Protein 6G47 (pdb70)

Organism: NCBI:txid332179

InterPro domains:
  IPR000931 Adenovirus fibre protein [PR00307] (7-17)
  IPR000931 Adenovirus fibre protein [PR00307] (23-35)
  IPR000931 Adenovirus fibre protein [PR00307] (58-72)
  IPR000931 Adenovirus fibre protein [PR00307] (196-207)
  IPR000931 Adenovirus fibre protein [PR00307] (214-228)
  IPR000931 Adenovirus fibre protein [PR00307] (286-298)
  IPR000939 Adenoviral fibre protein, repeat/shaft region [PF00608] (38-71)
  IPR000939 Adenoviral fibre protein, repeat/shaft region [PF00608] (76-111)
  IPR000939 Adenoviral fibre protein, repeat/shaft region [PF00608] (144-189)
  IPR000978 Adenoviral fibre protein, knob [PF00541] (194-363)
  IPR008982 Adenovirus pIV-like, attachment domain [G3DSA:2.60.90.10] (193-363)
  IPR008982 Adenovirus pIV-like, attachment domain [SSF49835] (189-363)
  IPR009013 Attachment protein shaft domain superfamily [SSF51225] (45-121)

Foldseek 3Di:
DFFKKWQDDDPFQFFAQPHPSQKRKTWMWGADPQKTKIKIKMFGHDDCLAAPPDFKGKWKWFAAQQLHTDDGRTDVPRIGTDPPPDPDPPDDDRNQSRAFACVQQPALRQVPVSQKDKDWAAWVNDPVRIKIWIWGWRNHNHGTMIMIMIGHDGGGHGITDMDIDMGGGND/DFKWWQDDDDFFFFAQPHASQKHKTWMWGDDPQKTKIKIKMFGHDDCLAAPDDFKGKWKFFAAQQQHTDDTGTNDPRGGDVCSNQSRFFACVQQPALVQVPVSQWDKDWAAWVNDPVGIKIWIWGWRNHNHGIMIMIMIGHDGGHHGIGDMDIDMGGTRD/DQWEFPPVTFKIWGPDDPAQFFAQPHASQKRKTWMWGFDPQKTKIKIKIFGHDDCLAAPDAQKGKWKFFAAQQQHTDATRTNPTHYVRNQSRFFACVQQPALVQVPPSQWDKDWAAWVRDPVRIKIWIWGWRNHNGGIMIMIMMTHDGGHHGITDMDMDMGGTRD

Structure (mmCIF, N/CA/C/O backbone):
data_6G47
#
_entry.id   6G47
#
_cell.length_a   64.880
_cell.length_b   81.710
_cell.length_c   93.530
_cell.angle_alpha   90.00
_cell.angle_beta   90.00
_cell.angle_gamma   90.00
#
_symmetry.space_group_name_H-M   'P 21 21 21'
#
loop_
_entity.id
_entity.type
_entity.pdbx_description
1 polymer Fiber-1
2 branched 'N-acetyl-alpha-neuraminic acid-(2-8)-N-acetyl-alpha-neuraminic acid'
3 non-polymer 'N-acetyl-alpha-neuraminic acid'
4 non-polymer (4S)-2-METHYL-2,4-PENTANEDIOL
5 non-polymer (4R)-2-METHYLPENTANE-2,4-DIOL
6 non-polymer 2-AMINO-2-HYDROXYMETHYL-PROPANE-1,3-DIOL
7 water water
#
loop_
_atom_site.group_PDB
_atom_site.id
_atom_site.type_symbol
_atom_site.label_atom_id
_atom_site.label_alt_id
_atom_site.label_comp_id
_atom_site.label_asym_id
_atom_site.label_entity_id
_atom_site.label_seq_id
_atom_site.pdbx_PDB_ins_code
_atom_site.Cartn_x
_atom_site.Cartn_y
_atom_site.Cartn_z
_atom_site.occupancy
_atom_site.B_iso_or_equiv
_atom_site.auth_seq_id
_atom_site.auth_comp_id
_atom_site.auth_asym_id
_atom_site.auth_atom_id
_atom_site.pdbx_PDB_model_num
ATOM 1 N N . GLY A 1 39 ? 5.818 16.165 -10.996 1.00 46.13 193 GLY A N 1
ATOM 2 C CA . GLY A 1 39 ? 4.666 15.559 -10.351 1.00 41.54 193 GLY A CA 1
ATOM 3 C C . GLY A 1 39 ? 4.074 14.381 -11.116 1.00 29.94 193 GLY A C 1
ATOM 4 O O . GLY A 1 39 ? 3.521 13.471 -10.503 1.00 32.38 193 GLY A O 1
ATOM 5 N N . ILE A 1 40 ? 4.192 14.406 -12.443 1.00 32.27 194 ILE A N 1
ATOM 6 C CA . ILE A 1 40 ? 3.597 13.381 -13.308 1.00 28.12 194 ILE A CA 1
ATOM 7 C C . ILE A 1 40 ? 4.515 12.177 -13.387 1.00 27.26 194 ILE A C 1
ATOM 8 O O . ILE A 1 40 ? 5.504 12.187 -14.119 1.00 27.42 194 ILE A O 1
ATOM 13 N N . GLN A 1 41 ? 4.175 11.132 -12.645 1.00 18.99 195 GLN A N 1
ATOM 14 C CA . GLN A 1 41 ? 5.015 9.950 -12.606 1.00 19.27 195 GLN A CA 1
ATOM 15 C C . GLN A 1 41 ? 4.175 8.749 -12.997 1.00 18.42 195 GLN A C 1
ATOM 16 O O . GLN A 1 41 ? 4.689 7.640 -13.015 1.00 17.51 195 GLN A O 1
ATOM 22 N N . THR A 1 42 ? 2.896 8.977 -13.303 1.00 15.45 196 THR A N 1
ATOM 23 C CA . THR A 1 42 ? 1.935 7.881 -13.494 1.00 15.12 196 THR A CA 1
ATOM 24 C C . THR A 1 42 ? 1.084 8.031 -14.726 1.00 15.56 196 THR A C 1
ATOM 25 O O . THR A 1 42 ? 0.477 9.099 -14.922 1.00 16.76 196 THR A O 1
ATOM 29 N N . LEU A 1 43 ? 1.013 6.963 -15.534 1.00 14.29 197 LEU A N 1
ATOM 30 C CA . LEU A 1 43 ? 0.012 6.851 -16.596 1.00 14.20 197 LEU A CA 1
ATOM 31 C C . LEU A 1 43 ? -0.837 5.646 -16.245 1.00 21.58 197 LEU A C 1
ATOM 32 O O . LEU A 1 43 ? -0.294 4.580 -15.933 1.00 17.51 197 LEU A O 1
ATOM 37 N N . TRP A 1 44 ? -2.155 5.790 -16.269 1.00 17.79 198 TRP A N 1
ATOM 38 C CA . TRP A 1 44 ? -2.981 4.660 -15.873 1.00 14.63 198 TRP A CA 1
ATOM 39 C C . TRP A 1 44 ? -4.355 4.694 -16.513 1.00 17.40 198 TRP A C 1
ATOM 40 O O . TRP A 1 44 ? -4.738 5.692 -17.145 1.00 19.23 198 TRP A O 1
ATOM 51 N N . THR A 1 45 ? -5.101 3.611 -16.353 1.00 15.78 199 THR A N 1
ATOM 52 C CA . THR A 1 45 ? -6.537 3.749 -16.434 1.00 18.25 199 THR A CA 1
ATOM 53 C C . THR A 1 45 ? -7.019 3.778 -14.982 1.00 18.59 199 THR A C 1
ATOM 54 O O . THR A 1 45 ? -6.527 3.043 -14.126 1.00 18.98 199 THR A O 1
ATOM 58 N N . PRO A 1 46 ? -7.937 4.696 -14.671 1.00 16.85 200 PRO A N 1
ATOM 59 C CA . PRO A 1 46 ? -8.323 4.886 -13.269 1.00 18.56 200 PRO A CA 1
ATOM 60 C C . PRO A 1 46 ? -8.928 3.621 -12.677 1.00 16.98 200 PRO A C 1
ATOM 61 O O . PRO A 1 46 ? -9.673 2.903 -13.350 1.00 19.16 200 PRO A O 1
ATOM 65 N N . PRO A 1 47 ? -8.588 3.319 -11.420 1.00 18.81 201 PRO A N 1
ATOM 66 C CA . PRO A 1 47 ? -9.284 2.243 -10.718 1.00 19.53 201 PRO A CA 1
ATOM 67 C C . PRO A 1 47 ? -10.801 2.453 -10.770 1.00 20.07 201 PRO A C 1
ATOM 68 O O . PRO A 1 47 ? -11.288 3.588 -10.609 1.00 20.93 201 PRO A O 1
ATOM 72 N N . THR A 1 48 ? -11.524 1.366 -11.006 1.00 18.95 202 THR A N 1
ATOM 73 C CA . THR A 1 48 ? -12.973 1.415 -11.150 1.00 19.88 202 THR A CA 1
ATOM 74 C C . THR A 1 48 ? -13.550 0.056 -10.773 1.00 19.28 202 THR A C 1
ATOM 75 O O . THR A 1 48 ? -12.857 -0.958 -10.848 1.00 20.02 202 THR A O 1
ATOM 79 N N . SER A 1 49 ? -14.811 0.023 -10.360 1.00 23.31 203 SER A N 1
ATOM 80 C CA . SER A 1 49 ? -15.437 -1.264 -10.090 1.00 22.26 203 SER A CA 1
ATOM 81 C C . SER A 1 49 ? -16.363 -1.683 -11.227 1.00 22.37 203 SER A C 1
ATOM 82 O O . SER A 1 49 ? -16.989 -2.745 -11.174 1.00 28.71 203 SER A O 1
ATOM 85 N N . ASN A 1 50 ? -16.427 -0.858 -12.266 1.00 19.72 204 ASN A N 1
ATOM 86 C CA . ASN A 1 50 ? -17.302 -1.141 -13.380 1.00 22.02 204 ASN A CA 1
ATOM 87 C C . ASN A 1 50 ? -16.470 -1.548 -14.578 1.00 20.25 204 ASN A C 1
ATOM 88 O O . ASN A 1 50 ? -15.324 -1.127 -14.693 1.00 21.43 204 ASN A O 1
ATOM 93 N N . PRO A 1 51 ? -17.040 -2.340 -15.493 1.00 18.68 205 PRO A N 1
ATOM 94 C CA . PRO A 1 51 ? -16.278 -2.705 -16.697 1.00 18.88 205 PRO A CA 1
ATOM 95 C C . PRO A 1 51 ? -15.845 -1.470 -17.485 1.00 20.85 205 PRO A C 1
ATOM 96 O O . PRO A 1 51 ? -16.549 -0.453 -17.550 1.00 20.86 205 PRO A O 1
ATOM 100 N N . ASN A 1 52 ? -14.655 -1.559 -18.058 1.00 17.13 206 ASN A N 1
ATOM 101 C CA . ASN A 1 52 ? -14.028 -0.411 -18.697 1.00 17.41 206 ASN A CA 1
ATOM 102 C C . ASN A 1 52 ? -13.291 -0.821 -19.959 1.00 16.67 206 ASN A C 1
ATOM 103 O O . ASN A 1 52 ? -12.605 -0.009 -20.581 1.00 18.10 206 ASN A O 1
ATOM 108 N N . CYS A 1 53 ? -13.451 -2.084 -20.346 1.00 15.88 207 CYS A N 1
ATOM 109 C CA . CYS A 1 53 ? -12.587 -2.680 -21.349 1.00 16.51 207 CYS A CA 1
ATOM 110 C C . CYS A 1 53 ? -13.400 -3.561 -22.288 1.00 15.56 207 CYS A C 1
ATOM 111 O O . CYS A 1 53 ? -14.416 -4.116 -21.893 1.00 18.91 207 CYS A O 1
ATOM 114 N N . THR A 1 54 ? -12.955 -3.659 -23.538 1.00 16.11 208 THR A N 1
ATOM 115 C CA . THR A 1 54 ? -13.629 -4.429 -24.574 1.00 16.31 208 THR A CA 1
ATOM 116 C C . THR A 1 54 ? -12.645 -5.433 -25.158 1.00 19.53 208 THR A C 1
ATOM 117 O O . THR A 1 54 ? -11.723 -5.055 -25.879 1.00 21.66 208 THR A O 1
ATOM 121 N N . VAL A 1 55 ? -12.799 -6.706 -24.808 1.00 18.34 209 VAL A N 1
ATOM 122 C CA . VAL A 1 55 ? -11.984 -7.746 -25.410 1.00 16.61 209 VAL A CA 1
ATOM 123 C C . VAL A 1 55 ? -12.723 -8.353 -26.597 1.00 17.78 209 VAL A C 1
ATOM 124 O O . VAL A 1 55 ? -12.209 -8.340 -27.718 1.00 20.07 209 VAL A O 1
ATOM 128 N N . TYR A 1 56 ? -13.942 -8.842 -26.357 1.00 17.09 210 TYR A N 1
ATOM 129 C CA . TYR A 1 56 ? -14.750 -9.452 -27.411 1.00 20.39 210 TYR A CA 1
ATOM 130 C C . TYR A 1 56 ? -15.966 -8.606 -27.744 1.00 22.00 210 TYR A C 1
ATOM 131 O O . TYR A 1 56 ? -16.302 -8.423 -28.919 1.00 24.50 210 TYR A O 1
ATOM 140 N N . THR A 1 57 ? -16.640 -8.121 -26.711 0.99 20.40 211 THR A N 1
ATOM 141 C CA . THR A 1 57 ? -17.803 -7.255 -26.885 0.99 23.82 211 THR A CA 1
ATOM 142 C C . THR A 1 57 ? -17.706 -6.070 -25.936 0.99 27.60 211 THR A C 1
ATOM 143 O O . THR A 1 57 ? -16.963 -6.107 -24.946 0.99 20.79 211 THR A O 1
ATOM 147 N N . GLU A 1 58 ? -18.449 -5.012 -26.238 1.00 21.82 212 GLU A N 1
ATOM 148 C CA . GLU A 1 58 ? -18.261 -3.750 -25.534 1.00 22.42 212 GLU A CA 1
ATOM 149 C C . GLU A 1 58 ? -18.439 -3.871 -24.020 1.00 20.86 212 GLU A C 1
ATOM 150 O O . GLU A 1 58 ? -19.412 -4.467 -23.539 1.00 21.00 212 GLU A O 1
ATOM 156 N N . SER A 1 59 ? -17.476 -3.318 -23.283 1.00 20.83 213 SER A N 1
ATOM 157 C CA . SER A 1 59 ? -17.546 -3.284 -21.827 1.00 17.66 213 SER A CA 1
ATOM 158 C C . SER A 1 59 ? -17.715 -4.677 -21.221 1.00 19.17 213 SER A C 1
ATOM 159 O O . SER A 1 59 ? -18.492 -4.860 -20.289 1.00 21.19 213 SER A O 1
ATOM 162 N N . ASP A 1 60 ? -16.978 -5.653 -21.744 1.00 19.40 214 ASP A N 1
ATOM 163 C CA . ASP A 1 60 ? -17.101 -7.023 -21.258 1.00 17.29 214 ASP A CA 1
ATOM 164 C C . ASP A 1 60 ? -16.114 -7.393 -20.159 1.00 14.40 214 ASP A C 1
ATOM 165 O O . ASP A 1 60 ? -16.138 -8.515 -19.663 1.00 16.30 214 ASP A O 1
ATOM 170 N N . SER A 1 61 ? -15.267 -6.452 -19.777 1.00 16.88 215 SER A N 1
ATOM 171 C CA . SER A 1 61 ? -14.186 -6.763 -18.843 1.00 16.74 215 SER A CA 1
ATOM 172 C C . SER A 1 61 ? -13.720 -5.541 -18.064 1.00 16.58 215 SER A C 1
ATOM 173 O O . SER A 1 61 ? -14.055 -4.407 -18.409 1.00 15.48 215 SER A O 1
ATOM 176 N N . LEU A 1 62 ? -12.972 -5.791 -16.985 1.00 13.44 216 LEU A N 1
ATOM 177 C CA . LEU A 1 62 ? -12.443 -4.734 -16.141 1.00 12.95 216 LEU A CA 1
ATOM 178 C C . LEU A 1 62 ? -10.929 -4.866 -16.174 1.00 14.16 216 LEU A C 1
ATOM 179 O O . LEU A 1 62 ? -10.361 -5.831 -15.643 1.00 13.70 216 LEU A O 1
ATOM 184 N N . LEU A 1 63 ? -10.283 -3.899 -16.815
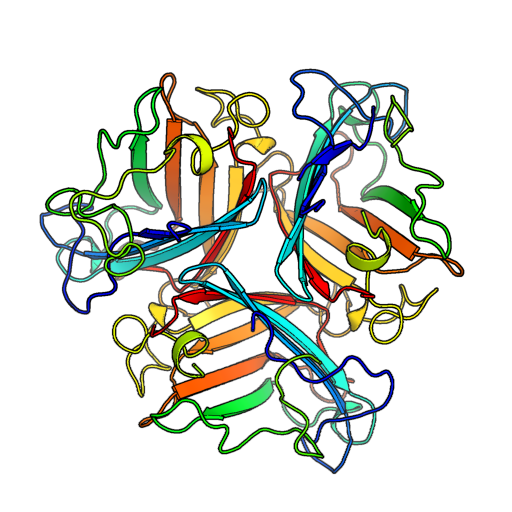 1.00 14.13 217 LEU A N 1
ATOM 185 C CA . LEU A 1 63 ? -8.825 -3.869 -16.923 1.00 14.66 217 LEU A CA 1
ATOM 186 C C . LEU A 1 63 ? -8.230 -2.891 -15.922 1.00 16.12 217 LEU A C 1
ATOM 187 O O . LEU A 1 63 ? -8.753 -1.787 -15.743 1.00 15.43 217 LEU A O 1
ATOM 192 N N . SER A 1 64 ? -7.158 -3.297 -15.240 1.00 12.74 218 SER A N 1
ATOM 193 C CA . SER A 1 64 ? -6.321 -2.336 -14.549 1.00 13.46 218 SER A CA 1
ATOM 194 C C . SER A 1 64 ? -4.979 -2.327 -15.269 1.00 14.60 218 SER A C 1
ATOM 195 O O . SER A 1 64 ? -4.429 -3.389 -15.560 1.00 14.53 218 SER A O 1
ATOM 198 N N . LEU A 1 65 ? -4.493 -1.139 -15.608 1.00 15.01 219 LEU A N 1
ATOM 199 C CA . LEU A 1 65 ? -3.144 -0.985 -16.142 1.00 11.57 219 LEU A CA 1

# # #

__BRIEF__. Within the entries above, how many lines hold the string "polymer"? State the number with no other words.

__WRITTEN REPLY__. 5